Jeffery Blair NEHER, Petitioner, v. The DISTRICT COURT FOR the FOURTH JUDICIAL DISTRICT, State of Colorado, the Honorable William M. Calvert, Judge, Respondent.

No. 22669.

Supreme Court of Colorado, En Banc.

January 23, 1967.

R. D. Thomas, Colorado Springs, for petitioner.

Rector & Kane, Jerry Alan Donley, Colorado Springs, for respondent.

SUTTON, Justice.

This is an original proceeding in which the petitioner Jeffery Neher seeks relief by writ of prohibition directed to the District Court in and for the Fourth Judicial District and the Honorable William M. Calvert, Judge, to prevent respondents from enforcing an order to proceed to trial.

It appears that an action was filed against petitioner and his father, Charles Neher, by one Jensen alleging injuries sustained by the latter as a result of petitioner's asserted negligence in the operation in the State of Colorado of an automobile owned by the father. Personal service was had upon Charles Neher at his home in the State of Florida and substituted service was attempted upon the petitioner by serving his father for him at the same address.

Petitioner appeared specially and moved to quash the return of service of the summons on the grounds that it was invalid and wholly insufficient in law and fact since the address used in Florida was not his "usual place of abode" as required by Perm. Supp.1965, 37-1-26 and 37-1-27 and by R.C.P.Colo. 4(e) and (f). This motion was denied after a hearing and petitioner was ordered to file his responsive pleadings and proceed to trial.

From the briefs it appears that petitioner, Jeffery Neher, is a member of the United States Armed Forces serving in the Pacific *628 area. His father's affidavit, filed in the trial court to that effect states:

"That he is one of the defendants in the above named action and is the father of Jeffery Blair Neher, the other defendant herein. "That affiant lives at 2611 Southwest 20th Street, Fort Lauderdale, Florida, and is married. "That Jeffery Blair Neher is in the United States Army, and his address on September 9, 1966 [the date of the contested service], was, and is, Company B, 5th Battalion, 7th Cavalry, APO San Francisco, California, 96490."

As stated, the petitioner contends that leaving a copy of the summons and complaint with his father at the above address is not valid service of process since this was not his usual place of abode. We agree with this contention.

The term "usual place of abode" has generally been construed to mean the place where that person is actually living at the time service is attempted. It is not necessarily synonymous with "domicile." See State ex rel. Merritt v. Heffernan, 142 Fla. 496, 195 So. 145, 127 A.L.R. 1263 (1940); Berryhill v.
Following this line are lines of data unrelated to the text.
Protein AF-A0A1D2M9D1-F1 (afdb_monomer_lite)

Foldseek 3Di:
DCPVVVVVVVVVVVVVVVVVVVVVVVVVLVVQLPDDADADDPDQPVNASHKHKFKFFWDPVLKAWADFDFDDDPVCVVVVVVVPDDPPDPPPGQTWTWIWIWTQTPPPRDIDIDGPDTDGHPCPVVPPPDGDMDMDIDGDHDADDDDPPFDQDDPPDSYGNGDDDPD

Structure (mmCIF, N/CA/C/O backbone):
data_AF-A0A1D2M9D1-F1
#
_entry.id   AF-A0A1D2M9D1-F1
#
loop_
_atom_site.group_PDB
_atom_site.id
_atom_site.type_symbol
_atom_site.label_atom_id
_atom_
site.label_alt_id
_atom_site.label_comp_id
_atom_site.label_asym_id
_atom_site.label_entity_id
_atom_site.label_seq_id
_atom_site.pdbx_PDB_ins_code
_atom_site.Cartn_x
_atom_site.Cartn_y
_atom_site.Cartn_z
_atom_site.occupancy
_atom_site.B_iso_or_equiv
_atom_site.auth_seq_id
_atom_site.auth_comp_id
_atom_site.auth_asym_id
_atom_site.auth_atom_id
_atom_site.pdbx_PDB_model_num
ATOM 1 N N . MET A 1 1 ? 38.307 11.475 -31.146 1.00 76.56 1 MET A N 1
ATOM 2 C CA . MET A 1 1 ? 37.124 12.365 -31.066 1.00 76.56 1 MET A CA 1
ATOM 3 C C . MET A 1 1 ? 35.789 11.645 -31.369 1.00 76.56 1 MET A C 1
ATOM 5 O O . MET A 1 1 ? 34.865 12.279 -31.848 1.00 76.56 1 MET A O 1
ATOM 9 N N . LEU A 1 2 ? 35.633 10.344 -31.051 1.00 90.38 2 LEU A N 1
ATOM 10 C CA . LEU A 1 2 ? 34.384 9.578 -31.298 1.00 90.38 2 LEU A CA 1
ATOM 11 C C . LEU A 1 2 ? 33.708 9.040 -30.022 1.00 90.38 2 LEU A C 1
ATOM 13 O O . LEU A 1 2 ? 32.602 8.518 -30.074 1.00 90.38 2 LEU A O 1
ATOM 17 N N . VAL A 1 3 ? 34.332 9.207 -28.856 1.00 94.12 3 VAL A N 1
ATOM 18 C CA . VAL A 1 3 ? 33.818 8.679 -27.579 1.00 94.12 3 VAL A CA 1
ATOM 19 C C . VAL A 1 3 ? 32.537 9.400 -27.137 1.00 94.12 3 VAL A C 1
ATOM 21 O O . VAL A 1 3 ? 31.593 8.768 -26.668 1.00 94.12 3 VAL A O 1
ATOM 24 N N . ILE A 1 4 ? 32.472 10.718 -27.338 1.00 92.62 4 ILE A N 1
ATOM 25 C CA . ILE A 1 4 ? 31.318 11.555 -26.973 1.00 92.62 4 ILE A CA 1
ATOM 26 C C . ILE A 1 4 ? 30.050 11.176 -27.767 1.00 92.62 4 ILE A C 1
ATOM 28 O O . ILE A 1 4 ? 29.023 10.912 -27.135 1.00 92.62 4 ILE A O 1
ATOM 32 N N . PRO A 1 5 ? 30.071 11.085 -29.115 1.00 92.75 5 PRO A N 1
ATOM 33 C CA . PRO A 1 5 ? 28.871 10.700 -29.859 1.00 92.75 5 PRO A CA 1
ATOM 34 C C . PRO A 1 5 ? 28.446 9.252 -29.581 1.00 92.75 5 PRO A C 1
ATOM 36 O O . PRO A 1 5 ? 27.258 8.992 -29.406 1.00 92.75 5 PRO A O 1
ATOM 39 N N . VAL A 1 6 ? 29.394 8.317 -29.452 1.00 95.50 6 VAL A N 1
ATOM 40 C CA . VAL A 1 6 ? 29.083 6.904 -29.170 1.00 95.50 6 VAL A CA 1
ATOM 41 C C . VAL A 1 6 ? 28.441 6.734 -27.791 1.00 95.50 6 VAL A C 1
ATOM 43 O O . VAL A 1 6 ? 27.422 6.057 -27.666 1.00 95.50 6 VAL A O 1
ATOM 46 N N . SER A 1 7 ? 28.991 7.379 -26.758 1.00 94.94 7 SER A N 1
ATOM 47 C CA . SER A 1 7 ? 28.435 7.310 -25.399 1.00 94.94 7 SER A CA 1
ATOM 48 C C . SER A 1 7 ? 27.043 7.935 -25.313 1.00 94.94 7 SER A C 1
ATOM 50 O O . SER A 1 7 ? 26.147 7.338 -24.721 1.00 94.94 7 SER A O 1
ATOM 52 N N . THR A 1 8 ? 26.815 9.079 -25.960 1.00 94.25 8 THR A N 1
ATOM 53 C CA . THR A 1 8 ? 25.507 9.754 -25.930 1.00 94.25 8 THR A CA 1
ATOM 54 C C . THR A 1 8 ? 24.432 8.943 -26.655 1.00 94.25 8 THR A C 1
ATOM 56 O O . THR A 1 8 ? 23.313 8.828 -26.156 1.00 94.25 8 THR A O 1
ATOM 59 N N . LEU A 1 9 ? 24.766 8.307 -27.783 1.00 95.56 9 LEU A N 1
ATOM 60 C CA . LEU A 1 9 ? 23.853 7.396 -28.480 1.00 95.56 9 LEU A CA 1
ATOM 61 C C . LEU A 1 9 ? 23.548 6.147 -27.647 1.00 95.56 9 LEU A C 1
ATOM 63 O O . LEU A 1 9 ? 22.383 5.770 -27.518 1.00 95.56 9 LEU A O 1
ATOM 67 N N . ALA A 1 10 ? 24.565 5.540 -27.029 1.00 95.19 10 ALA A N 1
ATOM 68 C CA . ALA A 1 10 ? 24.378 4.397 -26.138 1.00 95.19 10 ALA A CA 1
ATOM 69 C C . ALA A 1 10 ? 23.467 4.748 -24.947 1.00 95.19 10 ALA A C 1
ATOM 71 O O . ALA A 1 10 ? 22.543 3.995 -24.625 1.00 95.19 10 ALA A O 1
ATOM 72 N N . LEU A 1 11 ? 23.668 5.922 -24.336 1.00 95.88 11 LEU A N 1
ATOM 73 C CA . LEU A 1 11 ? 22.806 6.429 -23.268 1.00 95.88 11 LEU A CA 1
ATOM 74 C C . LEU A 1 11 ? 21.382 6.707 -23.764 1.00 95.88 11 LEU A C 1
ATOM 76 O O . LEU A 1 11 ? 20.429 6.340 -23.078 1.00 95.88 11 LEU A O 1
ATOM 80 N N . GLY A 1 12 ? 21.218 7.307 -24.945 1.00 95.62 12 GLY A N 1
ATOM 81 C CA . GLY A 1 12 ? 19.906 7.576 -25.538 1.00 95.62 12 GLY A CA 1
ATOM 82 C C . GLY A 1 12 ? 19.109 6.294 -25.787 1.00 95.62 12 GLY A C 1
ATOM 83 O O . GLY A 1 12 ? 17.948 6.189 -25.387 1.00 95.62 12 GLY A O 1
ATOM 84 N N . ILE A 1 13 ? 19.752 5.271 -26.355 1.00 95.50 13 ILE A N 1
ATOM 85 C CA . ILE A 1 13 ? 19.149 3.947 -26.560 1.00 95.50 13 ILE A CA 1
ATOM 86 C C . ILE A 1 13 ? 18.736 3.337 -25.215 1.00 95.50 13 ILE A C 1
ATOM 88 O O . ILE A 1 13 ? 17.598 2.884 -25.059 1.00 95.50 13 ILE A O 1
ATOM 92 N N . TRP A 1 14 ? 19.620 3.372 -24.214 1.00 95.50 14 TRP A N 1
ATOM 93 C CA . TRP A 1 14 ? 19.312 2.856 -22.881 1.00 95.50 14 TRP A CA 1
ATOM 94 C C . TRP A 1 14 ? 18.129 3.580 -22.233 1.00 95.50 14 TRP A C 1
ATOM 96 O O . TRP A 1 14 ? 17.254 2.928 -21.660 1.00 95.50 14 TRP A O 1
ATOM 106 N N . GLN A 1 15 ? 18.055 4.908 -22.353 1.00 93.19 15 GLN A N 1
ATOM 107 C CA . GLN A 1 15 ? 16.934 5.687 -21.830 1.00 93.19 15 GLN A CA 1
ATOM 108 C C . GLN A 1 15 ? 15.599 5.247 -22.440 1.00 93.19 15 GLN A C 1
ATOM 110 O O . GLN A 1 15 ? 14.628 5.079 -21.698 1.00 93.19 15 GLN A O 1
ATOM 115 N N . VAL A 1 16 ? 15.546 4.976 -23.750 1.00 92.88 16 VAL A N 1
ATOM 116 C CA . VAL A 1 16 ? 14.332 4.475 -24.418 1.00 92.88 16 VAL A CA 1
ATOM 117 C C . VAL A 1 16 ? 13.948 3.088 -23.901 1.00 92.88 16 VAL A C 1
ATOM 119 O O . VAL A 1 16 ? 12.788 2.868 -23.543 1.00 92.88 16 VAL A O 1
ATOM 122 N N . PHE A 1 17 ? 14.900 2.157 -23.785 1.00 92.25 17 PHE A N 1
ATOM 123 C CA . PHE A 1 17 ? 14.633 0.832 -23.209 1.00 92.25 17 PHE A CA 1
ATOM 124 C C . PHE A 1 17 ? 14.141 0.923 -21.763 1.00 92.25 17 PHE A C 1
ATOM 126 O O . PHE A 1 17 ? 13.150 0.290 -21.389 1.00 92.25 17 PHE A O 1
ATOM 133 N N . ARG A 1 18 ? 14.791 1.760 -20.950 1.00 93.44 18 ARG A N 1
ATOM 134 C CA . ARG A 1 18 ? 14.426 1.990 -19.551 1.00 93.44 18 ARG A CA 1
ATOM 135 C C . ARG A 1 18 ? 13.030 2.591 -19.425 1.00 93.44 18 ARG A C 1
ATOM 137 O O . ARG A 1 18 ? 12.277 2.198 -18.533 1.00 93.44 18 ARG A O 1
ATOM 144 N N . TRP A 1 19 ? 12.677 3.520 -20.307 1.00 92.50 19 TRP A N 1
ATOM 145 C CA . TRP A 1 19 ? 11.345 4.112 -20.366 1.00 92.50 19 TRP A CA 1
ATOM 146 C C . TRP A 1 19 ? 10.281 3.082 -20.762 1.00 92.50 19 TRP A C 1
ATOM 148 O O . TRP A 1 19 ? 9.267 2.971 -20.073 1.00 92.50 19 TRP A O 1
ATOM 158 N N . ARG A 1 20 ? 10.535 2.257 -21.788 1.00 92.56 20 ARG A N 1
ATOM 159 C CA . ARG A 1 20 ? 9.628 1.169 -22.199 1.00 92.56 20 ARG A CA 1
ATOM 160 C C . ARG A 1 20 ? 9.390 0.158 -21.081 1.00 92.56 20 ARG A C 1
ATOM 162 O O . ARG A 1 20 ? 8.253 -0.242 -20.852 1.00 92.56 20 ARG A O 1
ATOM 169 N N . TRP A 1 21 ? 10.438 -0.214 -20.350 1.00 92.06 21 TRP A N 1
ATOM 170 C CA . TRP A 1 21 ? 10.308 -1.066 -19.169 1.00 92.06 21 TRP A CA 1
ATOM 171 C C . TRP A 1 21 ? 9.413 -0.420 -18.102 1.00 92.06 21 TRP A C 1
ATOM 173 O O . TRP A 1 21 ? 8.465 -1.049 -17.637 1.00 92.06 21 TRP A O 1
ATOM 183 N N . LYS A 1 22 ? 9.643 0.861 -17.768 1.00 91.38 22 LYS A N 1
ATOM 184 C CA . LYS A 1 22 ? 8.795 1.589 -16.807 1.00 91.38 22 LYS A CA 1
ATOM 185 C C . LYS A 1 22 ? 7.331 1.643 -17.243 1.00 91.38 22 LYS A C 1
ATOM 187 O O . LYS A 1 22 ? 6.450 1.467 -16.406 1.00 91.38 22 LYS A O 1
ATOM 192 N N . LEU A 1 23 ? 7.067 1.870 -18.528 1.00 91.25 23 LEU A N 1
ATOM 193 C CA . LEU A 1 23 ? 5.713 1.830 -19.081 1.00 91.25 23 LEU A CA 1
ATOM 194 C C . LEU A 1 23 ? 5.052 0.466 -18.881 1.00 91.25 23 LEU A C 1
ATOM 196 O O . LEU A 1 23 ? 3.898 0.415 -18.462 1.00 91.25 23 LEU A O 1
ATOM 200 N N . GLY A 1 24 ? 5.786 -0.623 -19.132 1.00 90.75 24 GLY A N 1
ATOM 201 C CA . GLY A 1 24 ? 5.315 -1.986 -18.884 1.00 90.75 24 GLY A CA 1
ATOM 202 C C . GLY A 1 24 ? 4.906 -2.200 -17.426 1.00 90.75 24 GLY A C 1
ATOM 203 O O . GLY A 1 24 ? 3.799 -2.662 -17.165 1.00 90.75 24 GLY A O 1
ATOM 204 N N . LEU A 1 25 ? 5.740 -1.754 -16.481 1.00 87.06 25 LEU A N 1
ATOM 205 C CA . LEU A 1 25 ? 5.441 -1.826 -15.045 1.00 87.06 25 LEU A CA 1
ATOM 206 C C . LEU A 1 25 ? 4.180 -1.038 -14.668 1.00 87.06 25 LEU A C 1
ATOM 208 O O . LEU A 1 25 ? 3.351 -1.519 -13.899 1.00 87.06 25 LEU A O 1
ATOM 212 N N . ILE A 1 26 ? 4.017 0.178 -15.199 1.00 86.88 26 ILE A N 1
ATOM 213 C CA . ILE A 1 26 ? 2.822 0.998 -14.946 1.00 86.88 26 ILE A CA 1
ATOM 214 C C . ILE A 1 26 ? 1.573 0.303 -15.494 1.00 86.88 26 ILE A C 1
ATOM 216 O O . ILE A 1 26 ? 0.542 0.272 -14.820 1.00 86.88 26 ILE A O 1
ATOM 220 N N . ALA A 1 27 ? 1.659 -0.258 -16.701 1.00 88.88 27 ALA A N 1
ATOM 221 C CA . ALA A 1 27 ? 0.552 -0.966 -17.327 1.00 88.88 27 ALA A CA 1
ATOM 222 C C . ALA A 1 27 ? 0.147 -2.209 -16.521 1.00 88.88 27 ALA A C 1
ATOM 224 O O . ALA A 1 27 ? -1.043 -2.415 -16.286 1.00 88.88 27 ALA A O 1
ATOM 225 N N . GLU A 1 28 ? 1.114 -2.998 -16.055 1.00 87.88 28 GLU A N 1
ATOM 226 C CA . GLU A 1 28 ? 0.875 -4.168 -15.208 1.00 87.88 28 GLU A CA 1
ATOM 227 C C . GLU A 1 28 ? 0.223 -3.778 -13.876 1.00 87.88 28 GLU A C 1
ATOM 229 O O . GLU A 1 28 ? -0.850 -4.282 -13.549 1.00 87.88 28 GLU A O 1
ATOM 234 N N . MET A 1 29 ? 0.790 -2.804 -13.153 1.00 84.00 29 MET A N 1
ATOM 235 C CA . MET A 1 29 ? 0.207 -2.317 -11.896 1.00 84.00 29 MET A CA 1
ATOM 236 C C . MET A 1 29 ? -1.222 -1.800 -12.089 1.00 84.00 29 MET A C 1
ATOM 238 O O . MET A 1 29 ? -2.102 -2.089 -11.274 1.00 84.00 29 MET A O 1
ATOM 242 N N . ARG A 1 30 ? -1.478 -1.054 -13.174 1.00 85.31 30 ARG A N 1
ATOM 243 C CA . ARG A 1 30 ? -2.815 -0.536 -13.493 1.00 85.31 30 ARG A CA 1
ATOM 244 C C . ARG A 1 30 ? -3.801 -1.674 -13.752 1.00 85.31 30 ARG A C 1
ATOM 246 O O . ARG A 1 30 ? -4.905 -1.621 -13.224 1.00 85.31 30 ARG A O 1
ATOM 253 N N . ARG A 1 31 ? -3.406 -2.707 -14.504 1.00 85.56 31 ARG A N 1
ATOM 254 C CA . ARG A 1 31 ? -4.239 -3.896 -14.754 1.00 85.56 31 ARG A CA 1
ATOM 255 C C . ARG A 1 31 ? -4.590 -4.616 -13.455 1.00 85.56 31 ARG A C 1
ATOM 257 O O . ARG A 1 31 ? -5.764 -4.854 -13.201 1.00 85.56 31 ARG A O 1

Sepp, 106 Minn. 458, 119 N.W. 404, 21 L.R.A.,N.S., 344 (1909). In Kurilla v. Roth, 132 N.J.L. 213, 38 A.2d 862 (1944), a case directly in point involving an attempted service under a longarm statute on a serviceman at his mother's home, the court, in holding the service to be defective, stated:

"Upon defendant's induction into the armed forces, his mother's home ceased instanter to be his place of abode. It does not matter in this regard that some of his clothing and personal belongings remain there, or that he intends to return to his mother's home, wherever it may be, as soon as his military service is terminated. While filial love binds him to his mother wherever she may be, and her home is his for lack of another, it is no longer his `actual place of abode' within the intendment of the statute.

Thus, the return is shown to be false, and so the service must be set aside."

Respondent cites the rule that in Colorado a sheriff's return of service is prima facie evidence of the facts recited therein. Gibbs v. Ison, 76 Colo. 240, 230 P. 784 (1924).

We hold that the showing here which, though not as detailed as may be desirable, is sufficient as a matter of law to overcome the prima facie showing made by the sheriff's return and that the service must therefore be set aside.

The rule is made absolute.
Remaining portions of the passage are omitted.